- [YOUR INSTRUCTIONS]: Up to and including the line with "ATOM 9 N N . ALA", reproduce the listing below exactly, beginning at its first line.

- [EXTRACTED ENTRIES]:
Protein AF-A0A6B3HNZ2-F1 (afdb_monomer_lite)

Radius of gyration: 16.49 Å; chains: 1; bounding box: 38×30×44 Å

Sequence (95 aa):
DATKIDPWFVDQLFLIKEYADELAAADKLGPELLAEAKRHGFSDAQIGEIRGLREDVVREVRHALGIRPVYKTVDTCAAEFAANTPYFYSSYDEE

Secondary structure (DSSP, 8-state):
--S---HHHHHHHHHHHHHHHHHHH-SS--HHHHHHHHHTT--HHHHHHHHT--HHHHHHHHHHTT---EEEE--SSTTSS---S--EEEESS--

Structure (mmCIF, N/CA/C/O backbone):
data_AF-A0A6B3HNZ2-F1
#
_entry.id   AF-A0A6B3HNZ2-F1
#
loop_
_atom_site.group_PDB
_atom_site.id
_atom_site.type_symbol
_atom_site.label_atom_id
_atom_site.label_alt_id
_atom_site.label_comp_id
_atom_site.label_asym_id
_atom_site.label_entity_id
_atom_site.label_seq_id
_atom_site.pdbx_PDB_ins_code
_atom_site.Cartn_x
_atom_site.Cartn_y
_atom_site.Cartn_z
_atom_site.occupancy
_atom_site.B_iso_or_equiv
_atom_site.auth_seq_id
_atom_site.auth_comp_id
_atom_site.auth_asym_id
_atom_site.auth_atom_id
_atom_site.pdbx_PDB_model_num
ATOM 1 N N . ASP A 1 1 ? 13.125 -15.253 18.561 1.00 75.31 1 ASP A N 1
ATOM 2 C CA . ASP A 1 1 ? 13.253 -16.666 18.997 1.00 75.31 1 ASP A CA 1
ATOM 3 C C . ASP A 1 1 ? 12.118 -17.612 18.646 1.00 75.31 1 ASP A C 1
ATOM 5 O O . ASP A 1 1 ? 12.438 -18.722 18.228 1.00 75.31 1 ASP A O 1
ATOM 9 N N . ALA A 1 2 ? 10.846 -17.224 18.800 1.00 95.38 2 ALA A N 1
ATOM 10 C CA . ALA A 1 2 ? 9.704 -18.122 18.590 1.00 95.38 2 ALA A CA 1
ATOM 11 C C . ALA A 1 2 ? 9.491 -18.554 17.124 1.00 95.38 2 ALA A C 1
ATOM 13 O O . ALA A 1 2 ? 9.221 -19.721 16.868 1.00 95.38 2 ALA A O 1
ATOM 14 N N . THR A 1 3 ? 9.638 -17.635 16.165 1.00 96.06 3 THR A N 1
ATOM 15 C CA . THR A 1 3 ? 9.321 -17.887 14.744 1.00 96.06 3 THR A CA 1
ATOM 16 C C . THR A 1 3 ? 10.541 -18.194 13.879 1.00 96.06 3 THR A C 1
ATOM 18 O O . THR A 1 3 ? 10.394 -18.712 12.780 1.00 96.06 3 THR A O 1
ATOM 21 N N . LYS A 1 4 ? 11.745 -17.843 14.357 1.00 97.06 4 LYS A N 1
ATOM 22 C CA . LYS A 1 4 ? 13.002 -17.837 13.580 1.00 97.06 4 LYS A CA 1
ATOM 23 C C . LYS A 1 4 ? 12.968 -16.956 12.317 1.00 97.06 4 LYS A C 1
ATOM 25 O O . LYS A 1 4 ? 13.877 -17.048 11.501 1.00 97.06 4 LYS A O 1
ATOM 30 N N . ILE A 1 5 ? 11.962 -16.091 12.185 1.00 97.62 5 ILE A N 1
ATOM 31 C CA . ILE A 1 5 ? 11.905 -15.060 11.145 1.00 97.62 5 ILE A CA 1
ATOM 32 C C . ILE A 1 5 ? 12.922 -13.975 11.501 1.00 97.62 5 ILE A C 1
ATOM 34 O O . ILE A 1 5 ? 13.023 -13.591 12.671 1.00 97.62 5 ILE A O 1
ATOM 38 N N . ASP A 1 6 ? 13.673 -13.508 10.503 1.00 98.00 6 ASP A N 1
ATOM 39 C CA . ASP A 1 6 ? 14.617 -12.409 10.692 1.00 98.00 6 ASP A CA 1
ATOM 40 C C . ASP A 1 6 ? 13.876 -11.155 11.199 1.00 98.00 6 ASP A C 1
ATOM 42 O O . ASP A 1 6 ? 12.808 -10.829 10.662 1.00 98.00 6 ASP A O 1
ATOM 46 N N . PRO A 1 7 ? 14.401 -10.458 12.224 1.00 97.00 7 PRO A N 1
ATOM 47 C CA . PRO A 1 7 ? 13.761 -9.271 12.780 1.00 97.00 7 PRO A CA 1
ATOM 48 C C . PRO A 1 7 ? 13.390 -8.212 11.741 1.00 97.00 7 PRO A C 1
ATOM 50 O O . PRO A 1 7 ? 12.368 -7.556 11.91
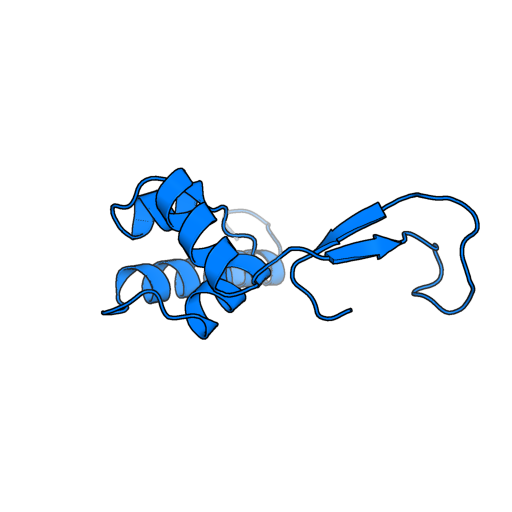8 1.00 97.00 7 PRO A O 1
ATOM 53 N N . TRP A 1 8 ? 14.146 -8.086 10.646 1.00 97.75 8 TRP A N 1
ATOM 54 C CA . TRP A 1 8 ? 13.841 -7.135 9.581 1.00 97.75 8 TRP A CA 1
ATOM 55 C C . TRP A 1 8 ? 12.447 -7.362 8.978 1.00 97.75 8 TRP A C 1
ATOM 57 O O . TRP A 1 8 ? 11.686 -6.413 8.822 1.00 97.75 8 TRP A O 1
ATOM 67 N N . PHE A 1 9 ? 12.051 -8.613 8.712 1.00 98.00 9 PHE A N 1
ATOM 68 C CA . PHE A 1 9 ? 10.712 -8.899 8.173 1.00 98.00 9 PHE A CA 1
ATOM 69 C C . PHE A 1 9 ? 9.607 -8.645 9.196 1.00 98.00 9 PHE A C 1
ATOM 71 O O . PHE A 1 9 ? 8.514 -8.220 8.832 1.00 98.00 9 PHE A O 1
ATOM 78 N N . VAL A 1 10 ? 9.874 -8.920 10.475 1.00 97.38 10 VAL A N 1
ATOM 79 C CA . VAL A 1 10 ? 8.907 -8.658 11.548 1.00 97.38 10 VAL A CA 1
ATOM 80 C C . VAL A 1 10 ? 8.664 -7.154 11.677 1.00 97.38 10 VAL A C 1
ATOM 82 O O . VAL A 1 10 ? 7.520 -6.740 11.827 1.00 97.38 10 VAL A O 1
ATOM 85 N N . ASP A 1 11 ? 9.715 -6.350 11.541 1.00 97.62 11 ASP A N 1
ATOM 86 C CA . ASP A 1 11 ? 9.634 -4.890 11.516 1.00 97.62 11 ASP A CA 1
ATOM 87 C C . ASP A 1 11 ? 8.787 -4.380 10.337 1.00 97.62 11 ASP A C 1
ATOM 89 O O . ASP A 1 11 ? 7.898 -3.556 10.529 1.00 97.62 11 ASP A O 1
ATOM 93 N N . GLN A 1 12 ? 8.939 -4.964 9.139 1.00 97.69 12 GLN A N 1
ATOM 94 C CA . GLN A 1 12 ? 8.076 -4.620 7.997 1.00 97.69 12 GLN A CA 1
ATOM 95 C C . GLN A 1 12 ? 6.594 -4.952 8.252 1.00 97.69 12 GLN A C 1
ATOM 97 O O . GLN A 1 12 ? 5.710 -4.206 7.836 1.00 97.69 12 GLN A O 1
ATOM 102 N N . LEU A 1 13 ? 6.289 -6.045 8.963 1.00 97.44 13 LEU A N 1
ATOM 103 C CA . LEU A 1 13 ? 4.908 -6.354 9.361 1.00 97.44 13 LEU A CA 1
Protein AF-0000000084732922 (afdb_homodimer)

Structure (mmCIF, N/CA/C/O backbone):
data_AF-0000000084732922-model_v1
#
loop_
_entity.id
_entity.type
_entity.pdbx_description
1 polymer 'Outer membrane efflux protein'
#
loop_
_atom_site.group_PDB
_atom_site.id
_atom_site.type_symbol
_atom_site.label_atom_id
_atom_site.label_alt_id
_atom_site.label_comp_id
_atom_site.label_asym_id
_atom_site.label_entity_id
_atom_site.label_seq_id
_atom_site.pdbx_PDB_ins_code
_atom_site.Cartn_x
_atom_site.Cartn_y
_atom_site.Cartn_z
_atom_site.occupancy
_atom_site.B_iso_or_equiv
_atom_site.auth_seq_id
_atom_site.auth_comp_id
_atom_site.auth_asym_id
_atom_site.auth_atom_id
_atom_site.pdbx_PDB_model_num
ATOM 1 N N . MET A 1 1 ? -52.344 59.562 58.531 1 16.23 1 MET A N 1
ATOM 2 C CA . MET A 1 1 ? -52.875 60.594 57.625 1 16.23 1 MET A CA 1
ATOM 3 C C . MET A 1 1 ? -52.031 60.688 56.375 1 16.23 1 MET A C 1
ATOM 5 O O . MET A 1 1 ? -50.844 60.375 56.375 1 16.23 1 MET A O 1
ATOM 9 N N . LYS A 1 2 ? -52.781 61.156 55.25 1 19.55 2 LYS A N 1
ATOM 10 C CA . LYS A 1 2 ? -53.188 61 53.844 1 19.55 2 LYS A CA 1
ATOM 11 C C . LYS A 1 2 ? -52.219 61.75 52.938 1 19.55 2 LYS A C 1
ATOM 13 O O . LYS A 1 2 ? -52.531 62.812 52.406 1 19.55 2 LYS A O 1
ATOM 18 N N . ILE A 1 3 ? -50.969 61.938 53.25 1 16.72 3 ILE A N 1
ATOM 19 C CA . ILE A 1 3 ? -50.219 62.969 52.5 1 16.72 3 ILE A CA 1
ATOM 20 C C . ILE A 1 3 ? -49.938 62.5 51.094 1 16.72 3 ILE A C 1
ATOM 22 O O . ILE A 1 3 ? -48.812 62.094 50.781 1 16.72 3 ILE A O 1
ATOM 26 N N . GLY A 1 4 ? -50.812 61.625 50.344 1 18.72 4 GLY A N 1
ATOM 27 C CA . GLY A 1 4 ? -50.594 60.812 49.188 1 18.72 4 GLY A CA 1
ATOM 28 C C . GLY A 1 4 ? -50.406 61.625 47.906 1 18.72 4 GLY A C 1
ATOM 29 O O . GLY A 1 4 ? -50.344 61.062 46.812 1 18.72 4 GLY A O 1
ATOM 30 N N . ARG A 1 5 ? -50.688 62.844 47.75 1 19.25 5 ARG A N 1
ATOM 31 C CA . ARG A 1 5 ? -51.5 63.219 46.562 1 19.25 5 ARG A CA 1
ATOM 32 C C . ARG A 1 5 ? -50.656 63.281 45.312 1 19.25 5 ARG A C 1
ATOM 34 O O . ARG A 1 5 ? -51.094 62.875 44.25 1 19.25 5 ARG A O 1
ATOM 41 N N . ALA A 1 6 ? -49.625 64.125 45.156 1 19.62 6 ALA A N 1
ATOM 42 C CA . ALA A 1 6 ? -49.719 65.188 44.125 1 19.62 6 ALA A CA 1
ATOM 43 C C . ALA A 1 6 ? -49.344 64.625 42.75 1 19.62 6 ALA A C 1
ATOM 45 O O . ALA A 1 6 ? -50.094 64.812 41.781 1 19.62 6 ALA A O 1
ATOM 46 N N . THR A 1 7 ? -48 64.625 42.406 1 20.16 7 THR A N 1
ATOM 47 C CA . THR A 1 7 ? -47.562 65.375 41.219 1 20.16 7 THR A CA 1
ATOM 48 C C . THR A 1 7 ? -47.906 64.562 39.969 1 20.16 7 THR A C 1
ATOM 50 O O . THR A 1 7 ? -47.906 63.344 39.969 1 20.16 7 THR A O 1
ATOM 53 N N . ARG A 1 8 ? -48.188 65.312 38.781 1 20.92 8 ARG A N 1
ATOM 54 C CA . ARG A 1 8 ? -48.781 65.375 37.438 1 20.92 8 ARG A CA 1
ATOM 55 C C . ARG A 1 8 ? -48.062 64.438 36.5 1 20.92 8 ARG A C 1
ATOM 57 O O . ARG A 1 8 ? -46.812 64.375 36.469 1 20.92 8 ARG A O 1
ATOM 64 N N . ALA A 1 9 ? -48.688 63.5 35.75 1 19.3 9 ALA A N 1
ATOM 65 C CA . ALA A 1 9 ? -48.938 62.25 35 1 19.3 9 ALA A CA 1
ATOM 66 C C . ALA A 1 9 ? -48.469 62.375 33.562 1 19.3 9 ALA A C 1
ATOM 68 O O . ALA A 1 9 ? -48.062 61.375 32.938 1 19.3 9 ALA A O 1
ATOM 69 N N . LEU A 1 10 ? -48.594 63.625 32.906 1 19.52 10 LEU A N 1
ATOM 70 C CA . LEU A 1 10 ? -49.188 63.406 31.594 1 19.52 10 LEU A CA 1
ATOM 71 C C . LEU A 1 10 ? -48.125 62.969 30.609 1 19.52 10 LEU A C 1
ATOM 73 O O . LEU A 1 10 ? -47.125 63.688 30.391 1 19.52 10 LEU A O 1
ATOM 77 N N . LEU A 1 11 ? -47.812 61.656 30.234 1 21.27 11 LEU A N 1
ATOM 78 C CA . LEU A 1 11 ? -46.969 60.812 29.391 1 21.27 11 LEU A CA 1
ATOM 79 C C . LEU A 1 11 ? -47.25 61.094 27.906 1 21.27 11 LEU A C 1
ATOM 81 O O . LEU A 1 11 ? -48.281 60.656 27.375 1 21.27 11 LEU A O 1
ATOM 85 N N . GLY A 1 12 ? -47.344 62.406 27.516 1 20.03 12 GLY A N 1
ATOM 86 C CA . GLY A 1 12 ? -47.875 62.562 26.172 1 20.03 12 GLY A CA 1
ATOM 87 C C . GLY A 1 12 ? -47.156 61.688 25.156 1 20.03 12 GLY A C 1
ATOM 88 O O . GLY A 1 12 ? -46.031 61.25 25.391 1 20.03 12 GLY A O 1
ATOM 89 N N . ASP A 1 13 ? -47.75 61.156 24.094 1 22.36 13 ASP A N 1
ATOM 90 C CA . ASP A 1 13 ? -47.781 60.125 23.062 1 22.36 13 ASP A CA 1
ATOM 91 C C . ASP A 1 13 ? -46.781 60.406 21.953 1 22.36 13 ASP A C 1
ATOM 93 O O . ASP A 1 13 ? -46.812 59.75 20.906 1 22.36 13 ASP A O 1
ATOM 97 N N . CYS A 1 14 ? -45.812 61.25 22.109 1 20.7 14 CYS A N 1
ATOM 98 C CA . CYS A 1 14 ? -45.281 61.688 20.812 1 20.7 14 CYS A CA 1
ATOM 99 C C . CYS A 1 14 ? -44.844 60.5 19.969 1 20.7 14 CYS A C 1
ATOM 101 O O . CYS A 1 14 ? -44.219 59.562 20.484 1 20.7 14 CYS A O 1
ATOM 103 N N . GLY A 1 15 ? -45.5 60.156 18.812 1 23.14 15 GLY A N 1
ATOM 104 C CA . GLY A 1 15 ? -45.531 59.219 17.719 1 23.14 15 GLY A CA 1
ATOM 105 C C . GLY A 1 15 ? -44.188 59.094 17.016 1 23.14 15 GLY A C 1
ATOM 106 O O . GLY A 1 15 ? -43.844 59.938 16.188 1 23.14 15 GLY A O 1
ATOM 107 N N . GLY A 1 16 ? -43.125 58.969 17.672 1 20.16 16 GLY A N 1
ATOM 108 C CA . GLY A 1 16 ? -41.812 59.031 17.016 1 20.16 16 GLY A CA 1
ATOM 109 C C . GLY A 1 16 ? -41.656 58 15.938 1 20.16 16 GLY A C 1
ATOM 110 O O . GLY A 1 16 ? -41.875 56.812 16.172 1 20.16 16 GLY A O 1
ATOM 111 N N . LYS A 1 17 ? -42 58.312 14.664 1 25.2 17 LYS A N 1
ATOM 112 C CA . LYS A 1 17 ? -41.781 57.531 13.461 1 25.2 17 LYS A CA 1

- [OUTPUT BELOW]:
Protein AF-A0A6B3HNZ2-F1 (afdb_monomer_lite)

Radius of gyration: 16.49 Å; chains: 1; bounding box: 38×30×44 Å

Sequence (95 aa):
DATKIDPWFVDQLFLIKEYADELAAADKLGPELLAEAKRHGFSDAQIGEIRGLREDVVREVRHALGIRPVYKTVDTCAAEFAANTPYFYSSYDEE

Secondary structure (DSSP, 8-state):
--S---HHHHHHHHHHHHHHHHHHH-SS--HHHHHHHHHTT--HHHHHHHHT--HHHHHHHHHHTT---EEEE--SSTTSS---S--EEEESS--

Structure (mmCIF, N/CA/C/O backbone):
data_AF-A0A6B3HNZ2-F1
#
_entry.id   AF-A0A6B3HNZ2-F1
#
loop_
_atom_site.group_PDB
_atom_site.id
_atom_site.type_symbol
_atom_site.label_atom_id
_atom_site.label_alt_id
_atom_site.label_comp_id
_atom_site.label_asym_id
_atom_site.label_entity_id
_atom_site.label_seq_id
_atom_site.pdbx_PDB_ins_code
_atom_site.Cartn_x
_atom_site.Cartn_y
_atom_site.Cartn_z
_atom_site.occupancy
_atom_site.B_iso_or_equiv
_atom_site.auth_seq_id
_atom_site.auth_comp_id
_atom_site.auth_asym_id
_atom_site.auth_atom_id
_atom_site.pdbx_PDB_model_num
ATOM 1 N N . ASP A 1 1 ? 13.125 -15.253 18.561 1.00 75.31 1 ASP A N 1
ATOM 2 C CA . ASP A 1 1 ? 13.253 -16.666 18.997 1.00 75.31 1 ASP A CA 1
ATOM 3 C C . ASP A 1 1 ? 12.118 -17.612 18.646 1.00 75.31 1 ASP A C 1
ATOM 5 O O . ASP A 1 1 ? 12.438 -18.722 18.228 1.00 75.31 1 ASP A O 1
ATOM 9 N N . ALA A 1 2 ? 10.846 -17.224 18.800 1.00 95.38 2 ALA A N 1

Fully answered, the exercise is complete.